Uykunun gizli düşmanı belli oldu

Dr. Tarık Mecit, uykuya geçişin beyindeki adenozin birikimi ve melatonin hormonunun tesiriyle başladığını belirtti.
Modern hayatın getirdiği gerilim, ekran maruziyeti ve sistemsiz alışkanlıklar nedeniyle kaliteli uykunun gün geçtikçe azaldığının altını çizen Mecit, bunun yalnızca yorgunluk değil, uzun vadede önemli sıhhat problemlerine yol açabileceğine dikkati çekti.

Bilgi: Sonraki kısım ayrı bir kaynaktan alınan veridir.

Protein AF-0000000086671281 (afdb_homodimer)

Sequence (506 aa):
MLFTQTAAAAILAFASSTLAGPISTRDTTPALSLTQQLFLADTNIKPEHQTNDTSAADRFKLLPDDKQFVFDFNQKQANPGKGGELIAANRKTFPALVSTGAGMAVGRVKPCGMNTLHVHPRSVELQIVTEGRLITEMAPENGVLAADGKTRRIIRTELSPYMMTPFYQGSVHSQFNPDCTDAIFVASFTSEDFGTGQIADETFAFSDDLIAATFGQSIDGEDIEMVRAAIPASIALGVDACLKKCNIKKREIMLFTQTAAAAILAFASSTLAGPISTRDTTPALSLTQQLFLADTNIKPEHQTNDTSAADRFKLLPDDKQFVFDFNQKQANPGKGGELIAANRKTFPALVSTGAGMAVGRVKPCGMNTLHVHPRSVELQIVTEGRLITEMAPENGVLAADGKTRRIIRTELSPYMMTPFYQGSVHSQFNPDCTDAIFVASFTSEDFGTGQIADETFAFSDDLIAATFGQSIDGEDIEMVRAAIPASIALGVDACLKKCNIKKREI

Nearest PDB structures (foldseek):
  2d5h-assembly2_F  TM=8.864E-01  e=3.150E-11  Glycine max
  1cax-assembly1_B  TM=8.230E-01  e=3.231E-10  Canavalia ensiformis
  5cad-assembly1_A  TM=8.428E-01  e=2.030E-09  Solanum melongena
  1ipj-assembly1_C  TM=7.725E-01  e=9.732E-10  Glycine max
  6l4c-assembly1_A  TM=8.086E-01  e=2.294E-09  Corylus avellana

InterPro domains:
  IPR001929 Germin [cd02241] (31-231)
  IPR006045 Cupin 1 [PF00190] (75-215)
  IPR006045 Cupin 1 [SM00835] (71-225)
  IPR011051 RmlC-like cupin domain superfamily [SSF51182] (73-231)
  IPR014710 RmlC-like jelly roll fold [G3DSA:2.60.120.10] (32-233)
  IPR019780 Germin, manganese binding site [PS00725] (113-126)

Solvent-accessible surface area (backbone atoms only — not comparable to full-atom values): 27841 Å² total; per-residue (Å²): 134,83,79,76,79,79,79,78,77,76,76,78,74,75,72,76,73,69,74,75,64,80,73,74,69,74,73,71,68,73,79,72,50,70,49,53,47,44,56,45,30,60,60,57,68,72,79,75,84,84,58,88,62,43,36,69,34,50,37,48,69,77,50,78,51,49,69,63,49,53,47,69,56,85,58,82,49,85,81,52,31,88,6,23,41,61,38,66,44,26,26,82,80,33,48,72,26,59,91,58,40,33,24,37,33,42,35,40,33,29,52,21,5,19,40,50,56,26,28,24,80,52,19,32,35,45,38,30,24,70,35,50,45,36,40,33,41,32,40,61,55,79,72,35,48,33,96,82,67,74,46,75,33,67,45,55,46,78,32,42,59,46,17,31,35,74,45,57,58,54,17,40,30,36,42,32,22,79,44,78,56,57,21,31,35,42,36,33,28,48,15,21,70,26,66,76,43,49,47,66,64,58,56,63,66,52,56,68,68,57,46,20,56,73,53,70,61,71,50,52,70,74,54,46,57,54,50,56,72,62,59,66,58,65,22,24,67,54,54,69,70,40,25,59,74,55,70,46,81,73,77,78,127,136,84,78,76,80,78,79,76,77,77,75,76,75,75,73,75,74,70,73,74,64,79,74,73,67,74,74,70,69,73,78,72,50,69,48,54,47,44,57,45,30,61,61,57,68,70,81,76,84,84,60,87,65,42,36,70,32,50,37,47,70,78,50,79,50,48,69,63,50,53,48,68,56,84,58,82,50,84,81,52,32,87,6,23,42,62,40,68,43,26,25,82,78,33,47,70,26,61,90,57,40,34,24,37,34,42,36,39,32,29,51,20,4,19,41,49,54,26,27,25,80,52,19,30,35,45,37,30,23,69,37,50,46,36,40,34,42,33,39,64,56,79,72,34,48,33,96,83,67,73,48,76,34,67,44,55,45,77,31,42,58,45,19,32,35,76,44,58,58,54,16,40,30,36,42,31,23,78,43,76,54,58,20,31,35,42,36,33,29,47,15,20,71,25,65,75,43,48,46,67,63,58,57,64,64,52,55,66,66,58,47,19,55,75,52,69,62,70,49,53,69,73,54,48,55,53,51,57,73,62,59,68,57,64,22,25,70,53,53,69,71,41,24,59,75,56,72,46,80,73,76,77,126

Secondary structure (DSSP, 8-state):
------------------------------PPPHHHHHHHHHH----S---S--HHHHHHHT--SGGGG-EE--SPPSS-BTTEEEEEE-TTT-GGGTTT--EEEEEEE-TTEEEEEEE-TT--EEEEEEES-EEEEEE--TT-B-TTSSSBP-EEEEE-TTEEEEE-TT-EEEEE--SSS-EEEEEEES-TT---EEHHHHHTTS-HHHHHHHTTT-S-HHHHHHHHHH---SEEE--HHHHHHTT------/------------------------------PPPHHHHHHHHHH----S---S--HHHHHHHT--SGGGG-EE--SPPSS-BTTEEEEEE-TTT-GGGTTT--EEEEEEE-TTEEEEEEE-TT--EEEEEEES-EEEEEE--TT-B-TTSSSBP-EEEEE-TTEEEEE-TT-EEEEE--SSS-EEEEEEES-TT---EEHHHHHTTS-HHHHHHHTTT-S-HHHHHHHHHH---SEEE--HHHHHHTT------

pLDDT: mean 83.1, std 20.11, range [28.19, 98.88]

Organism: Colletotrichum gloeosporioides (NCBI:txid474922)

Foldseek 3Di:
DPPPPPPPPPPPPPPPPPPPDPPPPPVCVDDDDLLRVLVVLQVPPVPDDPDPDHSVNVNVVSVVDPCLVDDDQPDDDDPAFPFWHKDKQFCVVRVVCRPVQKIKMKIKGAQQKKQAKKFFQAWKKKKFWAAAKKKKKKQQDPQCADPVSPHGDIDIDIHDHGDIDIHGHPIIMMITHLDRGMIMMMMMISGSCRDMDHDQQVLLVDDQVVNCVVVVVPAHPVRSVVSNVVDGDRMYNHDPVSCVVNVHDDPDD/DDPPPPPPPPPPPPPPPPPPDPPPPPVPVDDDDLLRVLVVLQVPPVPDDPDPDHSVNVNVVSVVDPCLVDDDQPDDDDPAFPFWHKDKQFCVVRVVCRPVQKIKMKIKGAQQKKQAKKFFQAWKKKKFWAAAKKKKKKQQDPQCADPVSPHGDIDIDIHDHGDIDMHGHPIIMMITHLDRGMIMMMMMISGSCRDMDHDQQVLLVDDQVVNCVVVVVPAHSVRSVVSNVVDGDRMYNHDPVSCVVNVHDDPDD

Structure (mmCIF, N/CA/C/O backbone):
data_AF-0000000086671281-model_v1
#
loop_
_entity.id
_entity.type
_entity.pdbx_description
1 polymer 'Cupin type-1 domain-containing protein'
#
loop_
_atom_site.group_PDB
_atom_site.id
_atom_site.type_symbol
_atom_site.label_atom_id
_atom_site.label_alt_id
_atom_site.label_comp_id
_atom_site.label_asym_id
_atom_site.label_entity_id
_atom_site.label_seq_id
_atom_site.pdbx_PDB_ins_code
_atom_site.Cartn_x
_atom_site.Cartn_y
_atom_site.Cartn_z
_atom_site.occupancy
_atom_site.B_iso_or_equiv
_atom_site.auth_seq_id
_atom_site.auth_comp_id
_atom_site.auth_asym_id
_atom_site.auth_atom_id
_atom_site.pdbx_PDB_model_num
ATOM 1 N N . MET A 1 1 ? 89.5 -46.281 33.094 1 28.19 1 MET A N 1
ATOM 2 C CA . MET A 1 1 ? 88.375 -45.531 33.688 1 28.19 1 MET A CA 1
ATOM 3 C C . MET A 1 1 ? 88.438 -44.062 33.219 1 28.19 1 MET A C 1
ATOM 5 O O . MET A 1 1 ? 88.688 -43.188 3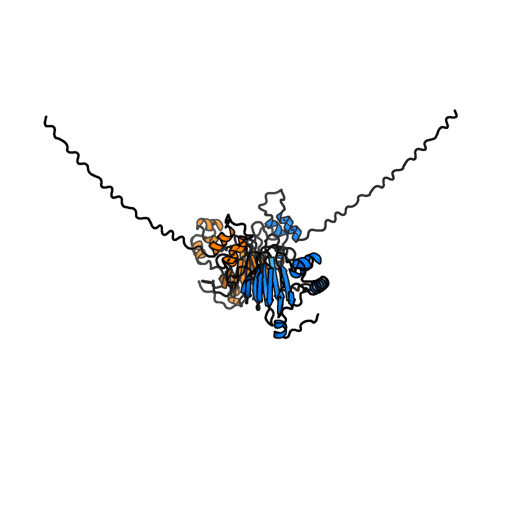4.031 1 28.19 1 MET A O 1
ATOM 9 N N . LEU A 1 2 ? 89 -43.875 32 1 34.44 2 LEU A N 1
ATOM 10 C CA . LEU A 1 2 ? 89.25 -42.562 31.438 1 34.44 2 LEU A CA 1
ATOM 11 C C . LEU A 1 2 ? 88 -41.781 31.172 1 34.44 2 LEU A C 1
ATOM 13 O O . LEU A 1 2 ? 87.125 -42.25 30.422 1 34.44 2 LEU A O 1
ATOM 17 N N . PHE A 1 3 ? 87.438 -41.031 32.188 1 37.59 3 PHE A N 1
ATOM 18 C CA . PHE A 1 3 ? 86.25 -40.219 32.312 1 37.59 3 PHE A CA 1
ATOM 19 C C . PHE A 1 3 ? 86.25 -39.062 31.297 1 37.59 3 PHE A C 1
ATOM 21 O O . PHE A 1 3 ? 87.125 -38.156 31.391 1 37.59 3 PHE A O 1
ATOM 28 N N . THR A 1 4 ? 86.125 -39.406 29.984 1 37.44 4 THR A N 1
ATOM 29 C CA . THR A 1 4 ? 86.125 -38.375 28.953 1 37.44 4 THR A CA 1
ATOM 30 C C . THR A 1 4 ? 85 -37.312 29.219 1 37.44 4 THR A C 1
ATOM 32 O O . THR A 1 4 ? 83.875 -37.656 29.453 1 37.44 4 THR A O 1
ATOM 35 N N . GLN A 1 5 ? 85.375 -36.125 29.688 1 39.53 5 GLN A N 1
ATOM 36 C CA . GLN A 1 5 ? 84.688 -34.875 29.984 1 39.53 5 GLN A CA 1
ATOM 37 C C . GLN A 1 5 ? 83.875 -34.375 28.766 1 39.53 5 GLN A C 1
ATOM 39 O O . GLN A 1 5 ? 84.5 -34.094 27.734 1 39.53 5 GLN A O 1
ATOM 44 N N . THR A 1 6 ? 82.75 -34.906 28.422 1 38.59 6 THR A N 1
ATOM 45 C CA . THR A 1 6 ? 81.875 -34.469 27.312 1 38.59 6 THR A CA 1
ATOM 46 C C . THR A 1 6 ? 81.438 -33.031 27.5 1 38.59 6 THR A C 1
ATOM 48 O O . THR A 1 6 ? 80.875 -32.656 28.531 1 38.59 6 THR A O 1
ATOM 51 N N . ALA A 1 7 ? 82.188 -32 26.969 1 30.2 7 ALA A N 1
ATOM 52 C CA . ALA A 1 7 ? 81.875 -30.578 26.953 1 30.2 7 ALA A CA 1
ATOM 53 C C . ALA A 1 7 ? 80.5 -30.312 26.344 1 30.2 7 ALA A C 1
ATOM 55 O O . ALA A 1 7 ? 80.25 -30.688 25.203 1 30.2 7 ALA A O 1
ATOM 56 N N . ALA A 1 8 ? 79.5 -30.156 27.078 1 33.53 8 ALA A N 1
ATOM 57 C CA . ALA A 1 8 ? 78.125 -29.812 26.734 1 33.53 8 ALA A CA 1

Mecit, “Uykunun hormonal, sinirsel ve bağışıklık sistemleri üzerindeki düzenleyici tesirleri artık bilimsel olarak net biçimde ortaya konmuştur. Beynin hipotalamus bölgesinde yer alan biyolojik saatimiz, ışık-karanlık döngüsüne nazaran çalışır. Işık azaldığında melatonin salgılanır ve vücut uykuya hazırlanır” açıklamasında bulundu.

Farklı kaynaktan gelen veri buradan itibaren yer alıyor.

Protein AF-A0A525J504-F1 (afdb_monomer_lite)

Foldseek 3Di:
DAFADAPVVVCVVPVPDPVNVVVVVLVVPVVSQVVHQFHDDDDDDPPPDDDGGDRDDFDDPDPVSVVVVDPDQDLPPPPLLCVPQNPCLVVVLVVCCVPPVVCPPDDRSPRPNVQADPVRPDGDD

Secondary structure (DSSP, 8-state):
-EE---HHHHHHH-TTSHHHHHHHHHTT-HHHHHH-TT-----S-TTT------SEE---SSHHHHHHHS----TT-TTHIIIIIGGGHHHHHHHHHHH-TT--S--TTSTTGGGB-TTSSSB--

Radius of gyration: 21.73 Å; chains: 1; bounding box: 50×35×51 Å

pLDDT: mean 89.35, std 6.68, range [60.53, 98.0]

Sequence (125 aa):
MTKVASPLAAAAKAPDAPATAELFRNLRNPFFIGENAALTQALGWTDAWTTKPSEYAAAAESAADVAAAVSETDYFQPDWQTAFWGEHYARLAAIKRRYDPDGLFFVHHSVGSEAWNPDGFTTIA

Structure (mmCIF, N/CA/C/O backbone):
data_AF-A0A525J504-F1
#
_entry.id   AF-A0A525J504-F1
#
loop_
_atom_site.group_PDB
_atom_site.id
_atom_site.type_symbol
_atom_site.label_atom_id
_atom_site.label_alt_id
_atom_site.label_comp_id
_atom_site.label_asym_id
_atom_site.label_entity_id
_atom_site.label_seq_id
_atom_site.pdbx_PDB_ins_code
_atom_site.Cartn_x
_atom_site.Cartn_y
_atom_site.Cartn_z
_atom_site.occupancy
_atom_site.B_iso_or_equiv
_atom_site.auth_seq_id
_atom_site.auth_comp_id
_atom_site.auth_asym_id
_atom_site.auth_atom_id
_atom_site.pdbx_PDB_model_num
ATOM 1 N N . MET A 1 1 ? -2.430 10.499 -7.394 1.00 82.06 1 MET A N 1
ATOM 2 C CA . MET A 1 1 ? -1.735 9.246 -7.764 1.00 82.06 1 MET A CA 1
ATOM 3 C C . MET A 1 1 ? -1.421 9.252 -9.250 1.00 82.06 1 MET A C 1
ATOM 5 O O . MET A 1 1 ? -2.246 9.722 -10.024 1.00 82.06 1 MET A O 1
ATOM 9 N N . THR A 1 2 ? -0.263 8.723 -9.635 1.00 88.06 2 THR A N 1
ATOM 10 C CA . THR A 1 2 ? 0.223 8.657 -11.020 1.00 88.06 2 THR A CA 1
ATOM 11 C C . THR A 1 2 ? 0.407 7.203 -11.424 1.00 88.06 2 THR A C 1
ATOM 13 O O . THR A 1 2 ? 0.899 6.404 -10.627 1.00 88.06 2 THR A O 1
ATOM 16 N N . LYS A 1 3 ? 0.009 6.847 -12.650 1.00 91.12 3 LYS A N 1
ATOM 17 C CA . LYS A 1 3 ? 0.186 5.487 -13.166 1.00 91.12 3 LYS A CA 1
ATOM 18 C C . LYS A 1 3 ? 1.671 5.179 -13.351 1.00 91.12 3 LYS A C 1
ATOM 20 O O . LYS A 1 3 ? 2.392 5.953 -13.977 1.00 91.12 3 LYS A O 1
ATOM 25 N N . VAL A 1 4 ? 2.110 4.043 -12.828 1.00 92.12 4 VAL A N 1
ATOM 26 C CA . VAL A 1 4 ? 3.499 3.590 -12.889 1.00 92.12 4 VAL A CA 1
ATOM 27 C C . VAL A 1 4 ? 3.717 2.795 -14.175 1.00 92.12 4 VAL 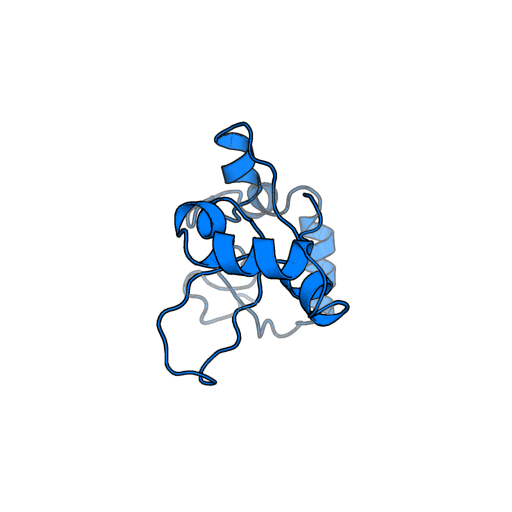A C 1
ATOM 29 O O . VAL A 1 4 ? 2.930 1.915 -14.525 1.00 92.12 4 VAL A O 1
ATOM 32 N N . ALA A 1 5 ? 4.798 3.101 -14.893 1.00 90.62 5 ALA A N 1
ATOM 33 C CA . ALA A 1 5 ? 5.188 2.401 -16.112 1.00 90.62 5 ALA A CA 1
ATOM 34 C C . ALA A 1 5 ? 6.583 1.795 -15.947 1.00 90.62 5 ALA A C 1
ATOM 36 O O . ALA A 1 5 ? 7.555 2.511 -15.713 1.00 90.62 5 ALA A O 1
ATOM 37 N N . SER A 1 6 ? 6.691 0.472 -16.095 1.00 91.38 6 SER A N 1
ATOM 38 C CA . SER A 1 6 ? 7.988 -0.202 -16.030 1.00 91.38 6 SER A CA 1
ATOM 39 C C . SER A 1 6 ? 8.809 0.061 -17.296 1.00 91.38 6 SER A C 1
ATOM 41 O O . SER A 1 6 ? 8.322 -0.223 -18.397 1.00 91.38 6 SER A O 1
ATOM 43 N N . PRO A 1 7 ? 10.073 0.513 -17.182 1.00 91.88 7 PRO A N 1
ATOM 44 C CA . PRO A 1 7 ? 10.949 0.666 -18.344 1.00 91.88 7 PRO A CA 1
ATOM 45 C C . PRO A 1 7 ? 11.290 -0.688 -18.995 1.00 91.88 7 PRO A C 1
ATOM 47 O O . PRO A 1 7 ? 11.566 -0.748 -20.194 1.00 91.88 7 PRO A O 1
ATOM 50 N N . LEU A 1 8 ? 11.177 -1.796 -18.248 1.00 91.25 8 LEU A N 1
ATOM 51 C CA . LEU A 1 8 ? 11.365 -3.151 -18.777 1.00 91.25 8 LEU A CA 1
ATOM 52 C C . LEU A 1 8 ? 10.284 -3.536 -19.797 1.00 91.25 8 LEU A C 1
ATOM 54 O O . LEU A 1 8 ? 10.552 -4.317 -20.706 1.00 91.25 8 LEU A O 1
ATOM 58 N N . ALA A 1 9 ? 9.080 -2.959 -19.705 1.00 91.19 9 ALA A N 1
ATOM 59 C CA . ALA A 1 9 ? 8.009 -3.227 -20.664 1.00 91.19 9 ALA A CA 1
ATOM 60 C C . ALA A 1 9 ? 8.323 -2.668 -22.063 1.00 91.19 9 ALA A C 1
ATOM 62 O O . ALA A 1 9 ? 7.936 -3.265 -23.067 1.00 91.19 9 ALA A O 1
ATOM 63 N N . ALA A 1 10 ? 9.021 -1.530 -22.138 1.00 91.38 10 ALA A N 1
ATOM 64 C CA . ALA A 1 10 ? 9.504 -0.979 -23.402 1.00 91.38 10 ALA A CA 1
ATOM 65 C C . ALA A 1 10 ? 10.687 -1.799 -23.939 1.00 91.38 10 ALA A C 1
ATOM 67 O O . ALA A 1 10 ? 10.690 -2.165 -25.113 1.00 91.38 10 ALA A O 1
ATOM 68 N N . ALA A 1 11 ? 11.632 -2.164 -23.065 1.00 93.94 11 ALA A N 1
ATOM 69 C CA . ALA A 1 11 ? 12.776 -3.001 -23.421 1.00 93.94 11 ALA A CA 1
ATOM 70 C C . ALA A 1 11 ? 12.363 -4.370 -23.984 1.00 93.94 11 ALA A C 1
ATOM 72 O O . ALA A 1 11 ? 12.908 -4.807 -24.992 1.00 93.94 11 ALA A O 1
ATOM 73 N N . ALA A 1 12 ? 11.346 -5.011 -23.399 1.00 93.25 12 ALA A N 1
ATOM 74 C CA . ALA A 1 12 ? 10.819 -6.287 -23.883 1.00 93.25 12 ALA A CA 1
ATOM 75 C C . ALA A 1 12 ? 10.253 -6.209 -25.313 1.00 93.25 12 ALA A C 1
ATOM 77 O O . ALA A 1 12 ? 10.270 -7.200 -26.037 1.00 93.25 12 ALA A O 1
ATOM 78 N N . LYS A 1 13 ? 9.753 -5.039 -25.732 1.00 96.38 13 LYS A N 1
ATOM 79 C CA . LYS A 1 13 ? 9.221 -4.816 -27.086 1.00 96.38 13 LYS A CA 1
ATOM 80 C C . LYS A 1 13 ? 10.306 -4.461 -28.105 1.00 96.38 13 LYS A C 1
ATOM 82 O O . LYS A 1 13 ? 10.083 -4.644 -29.296 1.00 96.38 13 LYS A O 1
ATOM 87 N N . ALA A 1 14 ? 11.440 -3.927 -27.652 1.00 95.81 14 ALA A N 1
ATOM 88 C CA . ALA A 1 14 ? 12.532 -3.457 -28.500 1.00 95.81 14 ALA A CA 1
ATOM 89 C C . ALA A 1 14 ? 13.900 -3.823 -27.884 1.00 95.81 14 ALA A C 1
ATOM 91 O O . ALA A 1 14 ? 14.633 -2.937 -27.430 1.00 95.81 14 ALA A O 1
ATOM 92 N N . PRO A 1 15 ? 14.250 -5.122 -27.840 1.00 95.44 15 PRO A N 1
ATOM 93 C CA . PRO A 1 15 ? 15.434 -5.600 -27.123 1.00 95.44 15 PRO A CA 1
ATOM 94 C C . PRO A 1 15 ? 16.748 -5.018 -27.666 1.00 95.44 15 PRO A C 1
ATOM 96 O O . PRO A 1 15 ? 17.653 -4.730 -26.889 1.00 95.44 15 PRO A O 1
ATOM 99 N N . ASP A 1 16 ? 16.817 -4.754 -28.973 1.00 96.38 16 ASP A N 1
ATOM 100 C CA . ASP A 1 16 ? 18.030 -4.270 -29.646 1.00 96.38 16 ASP A CA 1
ATOM 101 C C . ASP A 1 16 ? 18.130 -2.735 -29.716 1.00 96.38 16 ASP A C 1
ATOM 103 O O . ASP A 1 16 ? 19.063 -2.183 -30.302 1.00 96.38 16 ASP A O 1
ATOM 107 N N . ALA A 1 17 ? 17.165 -2.008 -29.141 1.00 96.69 17 ALA A N 1
ATOM 108 C CA . ALA A 1 17 ? 17.172 -0.550 -29.175 1.00 96.69 17 ALA A CA 1
ATOM 109 C C . ALA A 1 17 ? 18.306 0.035 -28.303 1.00 96.69 17 ALA A C 1
ATOM 111 O O . ALA A 1 17 ? 18.540 -0.451 -27.191 1.00 96.69 17 ALA A O 1
ATOM 112 N N . PRO A 1 18 ? 18.945 1.152 -28.712 1.00 97.38 18 PRO A N 1
ATOM 113 C CA . PRO A 1 18 ? 19.958 1.831 -27.896 1.00 97.38 18 PRO A CA 1
ATOM 114 C C . PRO A 1 18 ? 19.475 2.183 -26.479 1.00 97.38 18 PRO A C 1
ATOM 116 O O . PRO A 1 18 ? 20.237 2.062 -25.519 1.00 97.38 18 PRO A O 1
ATOM 119 N N . ALA A 1 19 ? 18.194 2.544 -26.341 1.00 95.38 19 ALA A N 1
ATOM 120 C CA . ALA A 1 19 ? 17.554 2.830 -25.057 1.00 95.38 19 ALA A CA 1
ATOM 121 C C . ALA A 1 19 ? 17.498 1.602 -24.129 1.00 95.38 19 ALA A C 1
ATOM 123 O O . ALA A 1 19 ? 17.669 1.733 -22.919 1.00 95.38 19 ALA A O 1
ATOM 124 N N . THR A 1 20 ? 17.319 0.397 -24.680 1.00 97.06 20 THR A N 1
ATOM 125 C CA . THR A 1 20 ? 17.363 -0.852 -23.908 1.00 97.06 20 THR A CA 1
ATOM 126 C C . THR A 1 20 ? 18.775 -1.103 -23.393 1.00 97.06 20 THR A C 1
ATOM 128 O O . THR A 1 20 ? 18.965 -1.355 -22.204 1.00 97.06 20 THR A O 1
ATOM 131 N N . ALA A 1 21 ? 19.790 -0.943 -24.246 1.00 96.50 21 ALA A N 1
ATOM 132 C CA . ALA A 1 21 ? 21.182 -1.074 -23.822 1.00 96.50 21 ALA A CA 1
ATOM 133 C C . ALA A 1 21 ? 21.548 -0.071 -22.711 1.00 96.50 21 ALA A C 1
ATOM 135 O O . ALA A 1 21 ? 22.282 -0.414 -21.785 1.00 96.50 21 ALA A O 1
ATOM 136 N N . GLU A 1 22 ? 21.033 1.159 -22.777 1.00 96.50 22 GLU A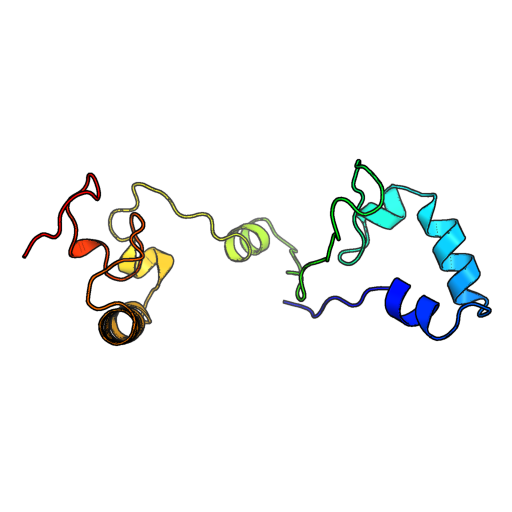 N 1
ATOM 137 C CA . GLU A 1 22 ? 21.201 2.160 -21.720 1.00 96.50 22 GLU A CA 1
ATOM 138 C C . GLU A 1 22 ? 20.502 1.777 -20.417 1.00 96.50 22 GLU A C 1
ATOM 140 O O . GLU A 1 22 ? 21.134 1.823 -19.360 1.00 96.50 22 GLU A O 1
ATOM 145 N N . LEU A 1 23 ? 19.251 1.314 -20.489 1.00 95.75 23 LEU A N 1
ATOM 146 C CA . LEU A 1 23 ? 18.521 0.818 -19.327 1.00 95.75 23 LEU A CA 1
ATOM 147 C C . LEU A 1 23 ? 19.325 -0.260 -18.590 1.00 95.75 23 LEU A C 1
ATOM 149 O O . LEU A 1 23 ? 19.541 -0.146 -17.387 1.00 95.75 23 LEU A O 1
ATOM 153 N N . PHE A 1 24 ? 19.835 -1.269 -19.300 1.00 95.25 24 PHE A N 1
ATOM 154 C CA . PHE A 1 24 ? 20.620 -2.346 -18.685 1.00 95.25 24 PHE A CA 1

Sağlıklı uykunun 90 dakikalık döngüler halinde ilerlediğini belirten Mecit, şöyle devam etti:
“Her döngüde hem hafif hem de derin uyku evreleri bulunur. Derin uyku devrinde bağışıklık sistemi etkin hale gelirken, REM uykusunda ise hafıza güçlenir, hisler düzenlenir. Uyku bölündüğünde yahut bu evreler gereğince yaşanmadığında fizikî ve zihinsel sıhhat olumsuz etkilenir. Uykunun sistemik tesirleri var, Yetersiz uyku insülin direncini artırabilir, kilo alımına yol açabilir ve kalp sıhhatini tehdit edebilir. Uyku sırasında beynin glifatik sistemi atık unsurları temizler. Uyku bozukluğu bu paklığı mahzurlar ve nörodejeneratif hastalık riskini artırabilir.”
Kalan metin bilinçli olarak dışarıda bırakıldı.